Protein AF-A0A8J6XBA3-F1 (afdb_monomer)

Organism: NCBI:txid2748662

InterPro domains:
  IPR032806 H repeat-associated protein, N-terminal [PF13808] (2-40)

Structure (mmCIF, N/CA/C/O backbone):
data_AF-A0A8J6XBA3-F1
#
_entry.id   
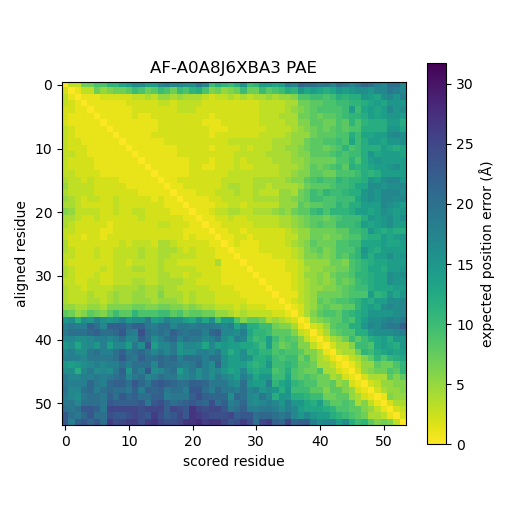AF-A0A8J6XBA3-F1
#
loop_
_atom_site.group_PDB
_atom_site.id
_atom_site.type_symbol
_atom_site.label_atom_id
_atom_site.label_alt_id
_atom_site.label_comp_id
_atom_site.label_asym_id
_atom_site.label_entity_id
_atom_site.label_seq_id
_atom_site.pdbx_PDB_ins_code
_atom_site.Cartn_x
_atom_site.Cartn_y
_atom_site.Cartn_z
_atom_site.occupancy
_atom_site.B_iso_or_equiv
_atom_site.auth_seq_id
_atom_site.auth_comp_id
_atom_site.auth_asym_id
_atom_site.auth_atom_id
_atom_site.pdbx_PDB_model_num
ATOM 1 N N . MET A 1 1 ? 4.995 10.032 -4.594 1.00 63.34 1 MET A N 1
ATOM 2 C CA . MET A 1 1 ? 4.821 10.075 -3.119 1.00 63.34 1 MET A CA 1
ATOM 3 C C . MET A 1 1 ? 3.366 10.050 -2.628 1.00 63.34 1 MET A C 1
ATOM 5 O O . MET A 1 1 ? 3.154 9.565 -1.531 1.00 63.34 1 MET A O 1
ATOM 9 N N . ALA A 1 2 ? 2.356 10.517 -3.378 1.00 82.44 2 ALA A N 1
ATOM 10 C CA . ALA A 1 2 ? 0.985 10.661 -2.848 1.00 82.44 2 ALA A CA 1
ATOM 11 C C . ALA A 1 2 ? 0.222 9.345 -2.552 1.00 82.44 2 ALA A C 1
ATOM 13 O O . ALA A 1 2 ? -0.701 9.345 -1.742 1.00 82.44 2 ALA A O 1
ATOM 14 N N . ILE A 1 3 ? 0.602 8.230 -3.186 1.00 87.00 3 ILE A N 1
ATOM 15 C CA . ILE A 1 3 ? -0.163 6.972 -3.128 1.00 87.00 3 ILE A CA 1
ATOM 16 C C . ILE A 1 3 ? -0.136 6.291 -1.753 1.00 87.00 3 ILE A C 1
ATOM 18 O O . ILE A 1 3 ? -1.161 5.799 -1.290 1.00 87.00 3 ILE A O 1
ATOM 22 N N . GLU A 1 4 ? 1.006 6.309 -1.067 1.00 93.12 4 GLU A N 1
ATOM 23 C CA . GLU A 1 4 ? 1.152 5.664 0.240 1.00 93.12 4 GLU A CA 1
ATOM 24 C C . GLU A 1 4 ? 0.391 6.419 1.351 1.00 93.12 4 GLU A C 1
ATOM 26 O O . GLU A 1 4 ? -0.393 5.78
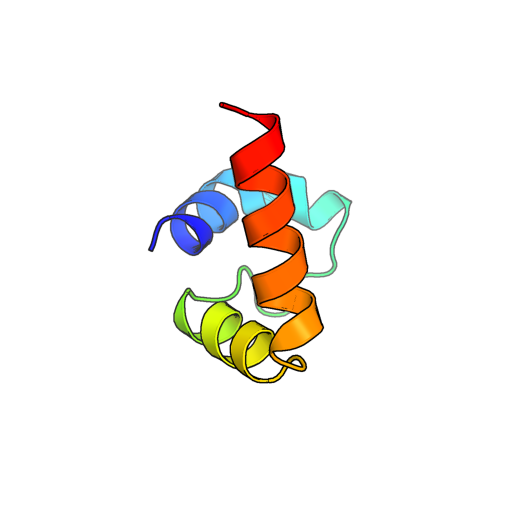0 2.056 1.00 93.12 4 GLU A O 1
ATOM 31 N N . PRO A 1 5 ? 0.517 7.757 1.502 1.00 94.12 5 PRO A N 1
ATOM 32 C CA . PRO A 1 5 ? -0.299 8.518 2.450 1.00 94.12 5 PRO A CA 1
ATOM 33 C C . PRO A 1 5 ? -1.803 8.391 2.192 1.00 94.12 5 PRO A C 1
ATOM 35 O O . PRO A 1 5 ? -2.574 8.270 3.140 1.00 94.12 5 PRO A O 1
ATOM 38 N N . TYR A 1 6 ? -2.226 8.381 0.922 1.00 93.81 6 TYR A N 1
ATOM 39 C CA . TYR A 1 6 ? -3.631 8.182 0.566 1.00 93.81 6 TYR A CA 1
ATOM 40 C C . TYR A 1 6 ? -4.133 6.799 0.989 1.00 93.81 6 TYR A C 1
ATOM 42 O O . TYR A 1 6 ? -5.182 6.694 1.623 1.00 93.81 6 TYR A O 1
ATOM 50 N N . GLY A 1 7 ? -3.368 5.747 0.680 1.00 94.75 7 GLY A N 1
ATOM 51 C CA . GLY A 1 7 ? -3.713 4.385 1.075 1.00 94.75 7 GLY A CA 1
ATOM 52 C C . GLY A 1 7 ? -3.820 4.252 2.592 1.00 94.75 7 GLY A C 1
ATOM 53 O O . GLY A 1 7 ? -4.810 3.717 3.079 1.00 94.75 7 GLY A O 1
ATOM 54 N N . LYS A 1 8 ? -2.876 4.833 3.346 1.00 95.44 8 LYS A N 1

========

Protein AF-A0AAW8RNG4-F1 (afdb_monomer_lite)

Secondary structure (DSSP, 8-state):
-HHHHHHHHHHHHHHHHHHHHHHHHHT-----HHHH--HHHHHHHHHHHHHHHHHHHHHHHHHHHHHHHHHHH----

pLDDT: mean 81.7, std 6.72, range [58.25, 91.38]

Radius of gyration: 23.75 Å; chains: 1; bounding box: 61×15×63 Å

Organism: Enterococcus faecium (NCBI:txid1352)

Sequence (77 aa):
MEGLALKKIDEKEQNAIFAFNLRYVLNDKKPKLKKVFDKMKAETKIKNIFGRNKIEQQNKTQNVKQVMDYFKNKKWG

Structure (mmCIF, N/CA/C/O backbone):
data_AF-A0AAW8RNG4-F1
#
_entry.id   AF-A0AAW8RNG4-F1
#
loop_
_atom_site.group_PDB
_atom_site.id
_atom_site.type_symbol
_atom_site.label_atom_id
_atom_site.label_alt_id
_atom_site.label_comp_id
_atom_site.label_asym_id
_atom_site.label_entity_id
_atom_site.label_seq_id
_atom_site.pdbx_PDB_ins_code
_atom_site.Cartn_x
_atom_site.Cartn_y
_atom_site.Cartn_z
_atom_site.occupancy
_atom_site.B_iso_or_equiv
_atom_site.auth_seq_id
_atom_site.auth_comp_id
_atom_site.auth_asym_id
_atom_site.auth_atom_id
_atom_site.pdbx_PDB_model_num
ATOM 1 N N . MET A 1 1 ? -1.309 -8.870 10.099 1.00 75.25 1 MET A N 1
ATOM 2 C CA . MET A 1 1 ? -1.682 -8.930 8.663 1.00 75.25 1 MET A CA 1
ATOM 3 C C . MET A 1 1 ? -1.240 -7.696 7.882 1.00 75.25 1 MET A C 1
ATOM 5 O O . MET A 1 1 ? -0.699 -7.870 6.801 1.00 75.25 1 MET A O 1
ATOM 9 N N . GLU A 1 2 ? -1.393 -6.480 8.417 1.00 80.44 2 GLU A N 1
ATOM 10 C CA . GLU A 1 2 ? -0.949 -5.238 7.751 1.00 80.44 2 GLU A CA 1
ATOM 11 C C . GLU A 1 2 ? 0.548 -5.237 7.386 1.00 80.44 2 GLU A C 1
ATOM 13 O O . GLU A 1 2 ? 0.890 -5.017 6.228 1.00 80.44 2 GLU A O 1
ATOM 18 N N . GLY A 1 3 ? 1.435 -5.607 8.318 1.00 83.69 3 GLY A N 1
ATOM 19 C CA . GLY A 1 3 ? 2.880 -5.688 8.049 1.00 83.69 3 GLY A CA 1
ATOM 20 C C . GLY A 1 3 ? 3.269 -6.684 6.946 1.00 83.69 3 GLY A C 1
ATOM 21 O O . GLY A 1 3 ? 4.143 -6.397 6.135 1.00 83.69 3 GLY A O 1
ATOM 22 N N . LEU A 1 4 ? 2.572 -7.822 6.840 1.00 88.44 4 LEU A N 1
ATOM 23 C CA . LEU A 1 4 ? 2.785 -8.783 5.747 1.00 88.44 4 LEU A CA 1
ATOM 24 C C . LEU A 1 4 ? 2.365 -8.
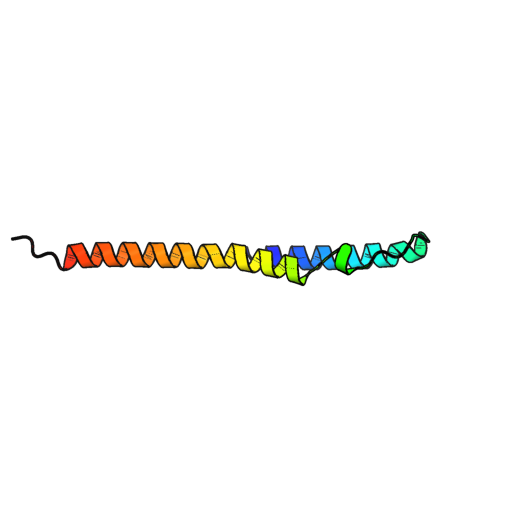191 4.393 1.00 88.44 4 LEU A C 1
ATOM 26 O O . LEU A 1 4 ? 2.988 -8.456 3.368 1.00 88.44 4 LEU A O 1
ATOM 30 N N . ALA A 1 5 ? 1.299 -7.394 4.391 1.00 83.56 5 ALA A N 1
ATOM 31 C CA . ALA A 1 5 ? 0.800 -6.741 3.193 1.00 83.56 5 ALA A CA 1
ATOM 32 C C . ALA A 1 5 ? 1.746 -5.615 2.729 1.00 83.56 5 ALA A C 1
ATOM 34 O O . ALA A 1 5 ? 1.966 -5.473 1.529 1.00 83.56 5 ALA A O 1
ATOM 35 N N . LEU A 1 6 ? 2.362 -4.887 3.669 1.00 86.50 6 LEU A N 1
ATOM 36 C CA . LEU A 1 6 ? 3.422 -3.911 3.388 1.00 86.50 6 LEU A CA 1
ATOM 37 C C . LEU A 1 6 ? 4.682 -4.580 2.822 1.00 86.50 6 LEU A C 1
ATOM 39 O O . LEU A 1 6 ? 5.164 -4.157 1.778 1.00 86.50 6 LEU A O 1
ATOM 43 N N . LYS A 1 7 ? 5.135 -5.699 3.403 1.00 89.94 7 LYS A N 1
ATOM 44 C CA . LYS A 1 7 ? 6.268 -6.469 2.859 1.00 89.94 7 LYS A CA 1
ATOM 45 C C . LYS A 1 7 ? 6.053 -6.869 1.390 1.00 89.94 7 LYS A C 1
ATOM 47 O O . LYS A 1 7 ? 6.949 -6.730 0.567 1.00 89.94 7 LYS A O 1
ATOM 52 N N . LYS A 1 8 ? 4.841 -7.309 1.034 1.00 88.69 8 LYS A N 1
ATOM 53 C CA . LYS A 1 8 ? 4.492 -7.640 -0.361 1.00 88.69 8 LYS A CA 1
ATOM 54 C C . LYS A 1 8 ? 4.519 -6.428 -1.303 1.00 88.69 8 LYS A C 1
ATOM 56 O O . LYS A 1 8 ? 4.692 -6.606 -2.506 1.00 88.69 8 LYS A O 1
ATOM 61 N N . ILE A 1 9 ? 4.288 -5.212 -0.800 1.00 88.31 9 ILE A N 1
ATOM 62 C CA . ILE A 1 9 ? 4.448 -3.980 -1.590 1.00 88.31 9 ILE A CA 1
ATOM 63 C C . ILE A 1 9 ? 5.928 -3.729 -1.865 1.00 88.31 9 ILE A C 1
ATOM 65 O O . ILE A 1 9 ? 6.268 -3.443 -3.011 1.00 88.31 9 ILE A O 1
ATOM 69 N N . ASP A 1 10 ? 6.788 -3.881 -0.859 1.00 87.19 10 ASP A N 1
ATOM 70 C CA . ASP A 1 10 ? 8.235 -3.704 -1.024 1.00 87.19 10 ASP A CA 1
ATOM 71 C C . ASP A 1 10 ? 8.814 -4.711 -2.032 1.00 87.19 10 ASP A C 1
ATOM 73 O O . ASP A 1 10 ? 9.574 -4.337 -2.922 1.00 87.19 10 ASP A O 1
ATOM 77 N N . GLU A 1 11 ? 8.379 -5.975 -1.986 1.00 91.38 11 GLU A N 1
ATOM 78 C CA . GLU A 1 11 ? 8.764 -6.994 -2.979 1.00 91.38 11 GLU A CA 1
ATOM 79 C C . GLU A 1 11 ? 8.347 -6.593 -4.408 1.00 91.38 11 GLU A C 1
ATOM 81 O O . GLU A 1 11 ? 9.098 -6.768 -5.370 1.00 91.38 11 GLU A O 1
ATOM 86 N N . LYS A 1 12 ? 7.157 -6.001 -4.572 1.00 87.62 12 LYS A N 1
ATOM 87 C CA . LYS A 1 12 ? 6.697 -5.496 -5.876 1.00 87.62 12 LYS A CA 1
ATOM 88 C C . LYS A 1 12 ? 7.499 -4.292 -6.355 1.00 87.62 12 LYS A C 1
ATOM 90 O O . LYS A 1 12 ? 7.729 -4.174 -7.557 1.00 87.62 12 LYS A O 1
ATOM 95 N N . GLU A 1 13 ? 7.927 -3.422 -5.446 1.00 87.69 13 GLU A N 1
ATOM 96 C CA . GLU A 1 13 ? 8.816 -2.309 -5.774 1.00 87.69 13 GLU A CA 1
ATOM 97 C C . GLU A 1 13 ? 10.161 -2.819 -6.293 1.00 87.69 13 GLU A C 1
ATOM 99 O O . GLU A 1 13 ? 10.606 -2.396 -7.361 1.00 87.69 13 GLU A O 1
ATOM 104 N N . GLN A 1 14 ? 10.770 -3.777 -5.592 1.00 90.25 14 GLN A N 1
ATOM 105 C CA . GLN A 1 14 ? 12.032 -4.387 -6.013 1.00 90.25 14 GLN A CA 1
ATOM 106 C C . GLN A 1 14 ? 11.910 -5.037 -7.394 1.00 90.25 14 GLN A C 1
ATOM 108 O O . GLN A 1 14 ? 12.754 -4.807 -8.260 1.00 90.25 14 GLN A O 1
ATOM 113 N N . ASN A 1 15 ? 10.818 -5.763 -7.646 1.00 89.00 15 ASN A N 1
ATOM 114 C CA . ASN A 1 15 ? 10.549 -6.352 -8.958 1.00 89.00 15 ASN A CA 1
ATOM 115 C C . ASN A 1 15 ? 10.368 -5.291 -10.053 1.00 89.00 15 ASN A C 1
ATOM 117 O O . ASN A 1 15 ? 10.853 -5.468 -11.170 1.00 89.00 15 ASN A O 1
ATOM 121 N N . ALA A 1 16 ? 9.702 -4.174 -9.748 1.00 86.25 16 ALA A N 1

========

→ BRIEF
Copy out only the lines of the records above from the one with "ATOM 35 N N" through the one with "ATOM 53 C CA", exactly as they stand, both included.

→ REPLY TO THE EXERCISE
ATOM 35 N N . LEU A 1 6 ? 2.362 -4.887 3.669 1.00 86.50 6 LEU A N 1
ATOM 36 C CA . LEU A 1 6 ? 3.422 -3.911 3.388 1.00 86.50 6 LEU A CA 1
ATOM 37 C C . LEU A 1 6 ? 4.682 -4.580 2.822 1.00 86.50 6 LEU A C 1
ATOM 39 O O . LEU A 1 6 ? 5.164 -4.157 1.778 1.00 86.50 6 LEU A O 1
ATOM 43 N N . LYS A 1 7 ? 5.135 -5.699 3.403 1.00 89.94 7 LYS A N 1
ATOM 44 C CA . LYS A 1 7 ? 6.268 -6.469 2.859 1.00 89.94 7 LYS A CA 1
ATOM 45 C C . LYS A 1 7 ? 6.053 -6.869 1.390 1.00 89.94 7 LYS A C 1
ATOM 47 O O . LYS A 1 7 ? 6.949 -6.730 0.567 1.00 89.94 7 LYS A O 1
ATOM 52 N N . LYS A 1 8 ? 4.841 -7.309 1.034 1.00 88.69 8 LYS A N 1
ATOM 53 C CA . LYS A 1 8 ? 4.492 -7.640 -0.361 1.00 88.69 8 LYS A CA 1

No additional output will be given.